Впервые этот сюжет возник на балетной сцене столетием ранее, в 1837 году, когда балетмейстер Жан Коралли поставил для Фанни Эльслер на парижской сцене балет Александра де Монфора «Кошка, превращенная в женщину». В 1858 году Жак Оффенбах использовал мотивы этой басни для своей оперетты с таким же названием.
Успех дягилевского спектакля сделал молодому композитору Анри Соге имя в артистических кругах Парижа. Критики отмечали «умелую оркестровку, простоту и наивную грацию партитуры», «мелодичность и простодушную прелесть музыки».
Ода. 1928
«Ода» — первый абстрактно-символический балет, поставленный балетмейстером Леонидом Мясиным на музыку Николая Набокова. Действующими лицами балета были: Ученик, он же Поэт и Блик Света, Природа, участники празднества Природы.
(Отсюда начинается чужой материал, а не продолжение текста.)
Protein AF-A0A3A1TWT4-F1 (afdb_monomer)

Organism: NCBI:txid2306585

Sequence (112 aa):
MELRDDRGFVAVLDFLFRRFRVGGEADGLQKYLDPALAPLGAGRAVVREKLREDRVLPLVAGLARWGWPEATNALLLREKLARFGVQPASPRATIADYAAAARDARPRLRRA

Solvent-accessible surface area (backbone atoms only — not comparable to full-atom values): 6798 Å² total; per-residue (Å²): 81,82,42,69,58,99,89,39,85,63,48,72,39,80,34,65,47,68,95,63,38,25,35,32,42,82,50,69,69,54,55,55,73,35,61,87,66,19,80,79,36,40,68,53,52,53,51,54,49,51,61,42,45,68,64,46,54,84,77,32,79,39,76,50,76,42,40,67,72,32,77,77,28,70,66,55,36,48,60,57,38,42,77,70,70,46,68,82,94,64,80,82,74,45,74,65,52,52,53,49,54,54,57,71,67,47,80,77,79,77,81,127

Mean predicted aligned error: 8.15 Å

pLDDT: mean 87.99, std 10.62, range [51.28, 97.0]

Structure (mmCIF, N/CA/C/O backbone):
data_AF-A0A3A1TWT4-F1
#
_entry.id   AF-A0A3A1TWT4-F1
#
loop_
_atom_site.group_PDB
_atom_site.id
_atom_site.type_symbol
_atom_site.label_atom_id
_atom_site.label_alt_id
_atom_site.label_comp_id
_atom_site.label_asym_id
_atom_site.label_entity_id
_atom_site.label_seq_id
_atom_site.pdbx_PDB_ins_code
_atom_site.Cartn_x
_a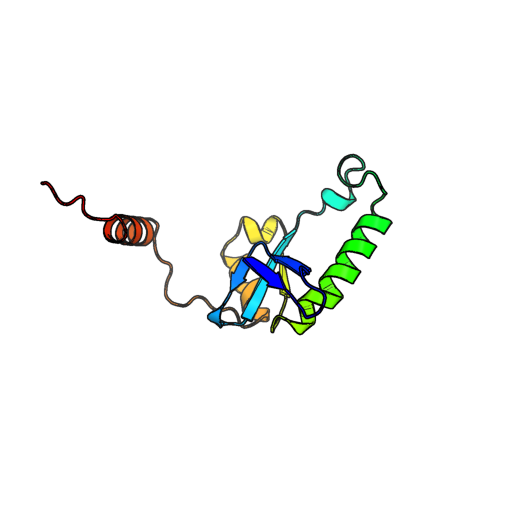tom_site.Cartn_y
_atom_site.Cartn_z
_atom_site.occupancy
_atom_site.B_iso_or_equiv
_atom_site.auth_seq_id
_atom_site.auth_comp_id
_atom_site.auth_asym_id
_atom_site.auth_atom_id
_atom_site.pdbx_PDB_model_num
ATOM 1 N N . MET A 1 1 ? -5.431 -11.506 -1.128 1.00 80.06 1 MET A N 1
ATOM 2 C CA . MET A 1 1 ? -6.797 -11.632 -1.711 1.00 80.06 1 MET A CA 1
ATOM 3 C C . MET A 1 1 ? -6.749 -11.245 -3.175 1.00 80.06 1 MET A C 1
ATOM 5 O O . MET A 1 1 ? -6.071 -10.279 -3.490 1.00 80.06 1 MET A O 1
ATOM 9 N N . GLU A 1 2 ? -7.418 -11.989 -4.052 1.00 92.19 2 GLU A N 1
ATOM 10 C CA . GLU A 1 2 ? -7.345 -11.776 -5.504 1.00 92.19 2 GLU A CA 1
ATOM 11 C C . GLU A 1 2 ? -8.308 -10.682 -5.989 1.00 92.19 2 GLU A C 1
ATOM 13 O O . GLU A 1 2 ? -9.469 -10.648 -5.580 1.00 92.19 2 GLU A O 1
ATOM 18 N N . LEU A 1 3 ? -7.816 -9.810 -6.870 1.00 92.50 3 LEU A N 1
ATOM 19 C CA . LEU A 1 3 ? -8.578 -8.792 -7.585 1.00 92.50 3 LEU A CA 1
ATOM 20 C C . LEU A 1 3 ? -8.665 -9.137 -9.074 1.00 92.50 3 LEU A C 1
ATOM 22 O O . LEU A 1 3 ? -7.684 -9.569 -9.690 1.00 92.50 3 LEU A O 1
ATOM 26 N N . ARG A 1 4 ? -9.845 -8.900 -9.649 1.00 94.94 4 ARG A N 1
ATOM 27 C CA . ARG A 1 4 ? -10.150 -9.109 -11.066 1.00 94.94 4 ARG A CA 1
ATOM 28 C C . ARG A 1 4 ? -10.929 -7.925 -11.625 1.00 94.94 4 ARG A C 1
ATOM 30 O O . ARG A 1 4 ? -11.733 -7.336 -10.905 1.00 94.94 4 ARG A O 1
ATOM 37 N N . ASP A 1 5 ? -10.703 -7.632 -12.897 1.00 93.50 5 ASP A N 1
ATOM 38 C CA . ASP A 1 5 ? -11.482 -6.699 -13.712 1.00 93.50 5 ASP A CA 1
ATOM 39 C C . ASP A 1 5 ? -12.049 -7.425 -14.952 1.00 93.50 5 ASP A C 1
ATOM 41 O O . ASP A 1 5 ? -11.977 -8.653 -15.068 1.00 93.50 5 ASP A O 1
ATOM 45 N N . ASP A 1 6 ? -12.632 -6.667 -15.879 1.00 93.94 6 ASP A N 1
ATOM 46 C CA . ASP A 1 6 ? -13.161 -7.147 -17.163 1.00 93.94 6 ASP A CA 1
ATOM 47 C C . ASP A 1 6 ? -12.090 -7.780 -18.072 1.00 93.94 6 ASP A C 1
ATOM 49 O O . ASP A 1 6 ? -12.401 -8.624 -18.911 1.00 93.94 6 ASP A O 1
ATOM 53 N N . ARG A 1 7 ? -10.816 -7.431 -17.869 1.00 92.81 7 ARG A N 1
ATOM 54 C CA . ARG A 1 7 ? -9.648 -7.990 -18.568 1.00 92.81 7 ARG A CA 1
ATOM 55 C C . ARG A 1 7 ? -9.032 -9.177 -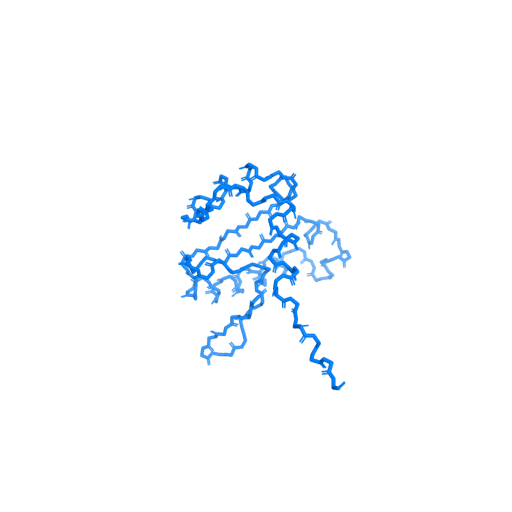17.821 1.00 92.81 7 ARG A C 1
ATOM 57 O O . ARG A 1 7 ? -7.981 -9.680 -18.221 1.00 92.81 7 ARG A O 1
ATOM 64 N N . GLY A 1 8 ? -9.668 -9.646 -16.748 1.00 94.38 8 GLY A N 1
ATOM 65 C CA . GLY A 1 8 ? -9.275 -10.831 -15.996 1.00 94.38 8 GLY A CA 1
ATOM 66 C C . GLY A 1 8 ? -8.460 -10.513 -14.745 1.00 94.38 8 GLY A C 1
ATOM 67 O O . GLY A 1 8 ? -8.815 -9.648 -13.950 1.00 94.38 8 GLY A O 1
ATOM 68 N N . PHE A 1 9 ? -7.392 -11.278 -14.506 1.00 95.19 9 PHE A N 1
ATOM 69 C CA . PHE A 1 9 ? -6.580 -11.137 -13.294 1.00 95.19 9 PHE A CA 1
ATOM 70 C C . PHE A 1 9 ? -5.868 -9.775 -13.244 1.00 95.19 9 PHE A C 1
ATOM 72 O O . PHE A 1 9 ? -5.254 -9.341 -14.227 1.00 95.19 9 PHE A O 1
ATOM 79 N N . VAL A 1 10 ? -5.932 -9.122 -12.080 1.00 94.44 10 VAL A N 1
ATOM 80 C CA . VAL A 1 10 ? -5.281 -7.831 -11.819 1.00 94.44 10 VAL A CA 1
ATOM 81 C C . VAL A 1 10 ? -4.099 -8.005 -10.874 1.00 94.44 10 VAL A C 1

Роли исполняли Серж Лифарь, Ирина Белянкина (племянница Игоря Стравинского), сам Леонид Мясин.
Для оформления балета Сергей Дягилев пригласил художника-сюрреалиста Павла Челищева, который в 1920 году эмигрировал из Советской России, жил в Берлине, Париже, далее в США и Италии. В его живописном творчестве доминировали темы метаморфоз и изменения физического мира. Художник неоднократно создавал декорации и костюмы для современных балетов. Челищева интересовала мистическая перспектива, в которой смешано множество проекций: сверху и снизу, снаружи и внутри. Именно эту систему он применил для декораций-конструкций балета в Русских сезонах, основу которого составила духовная ода Михаила Ломоносова 1743 года «Вечернее размышление о Божием Величестве при случае великого северного сияния».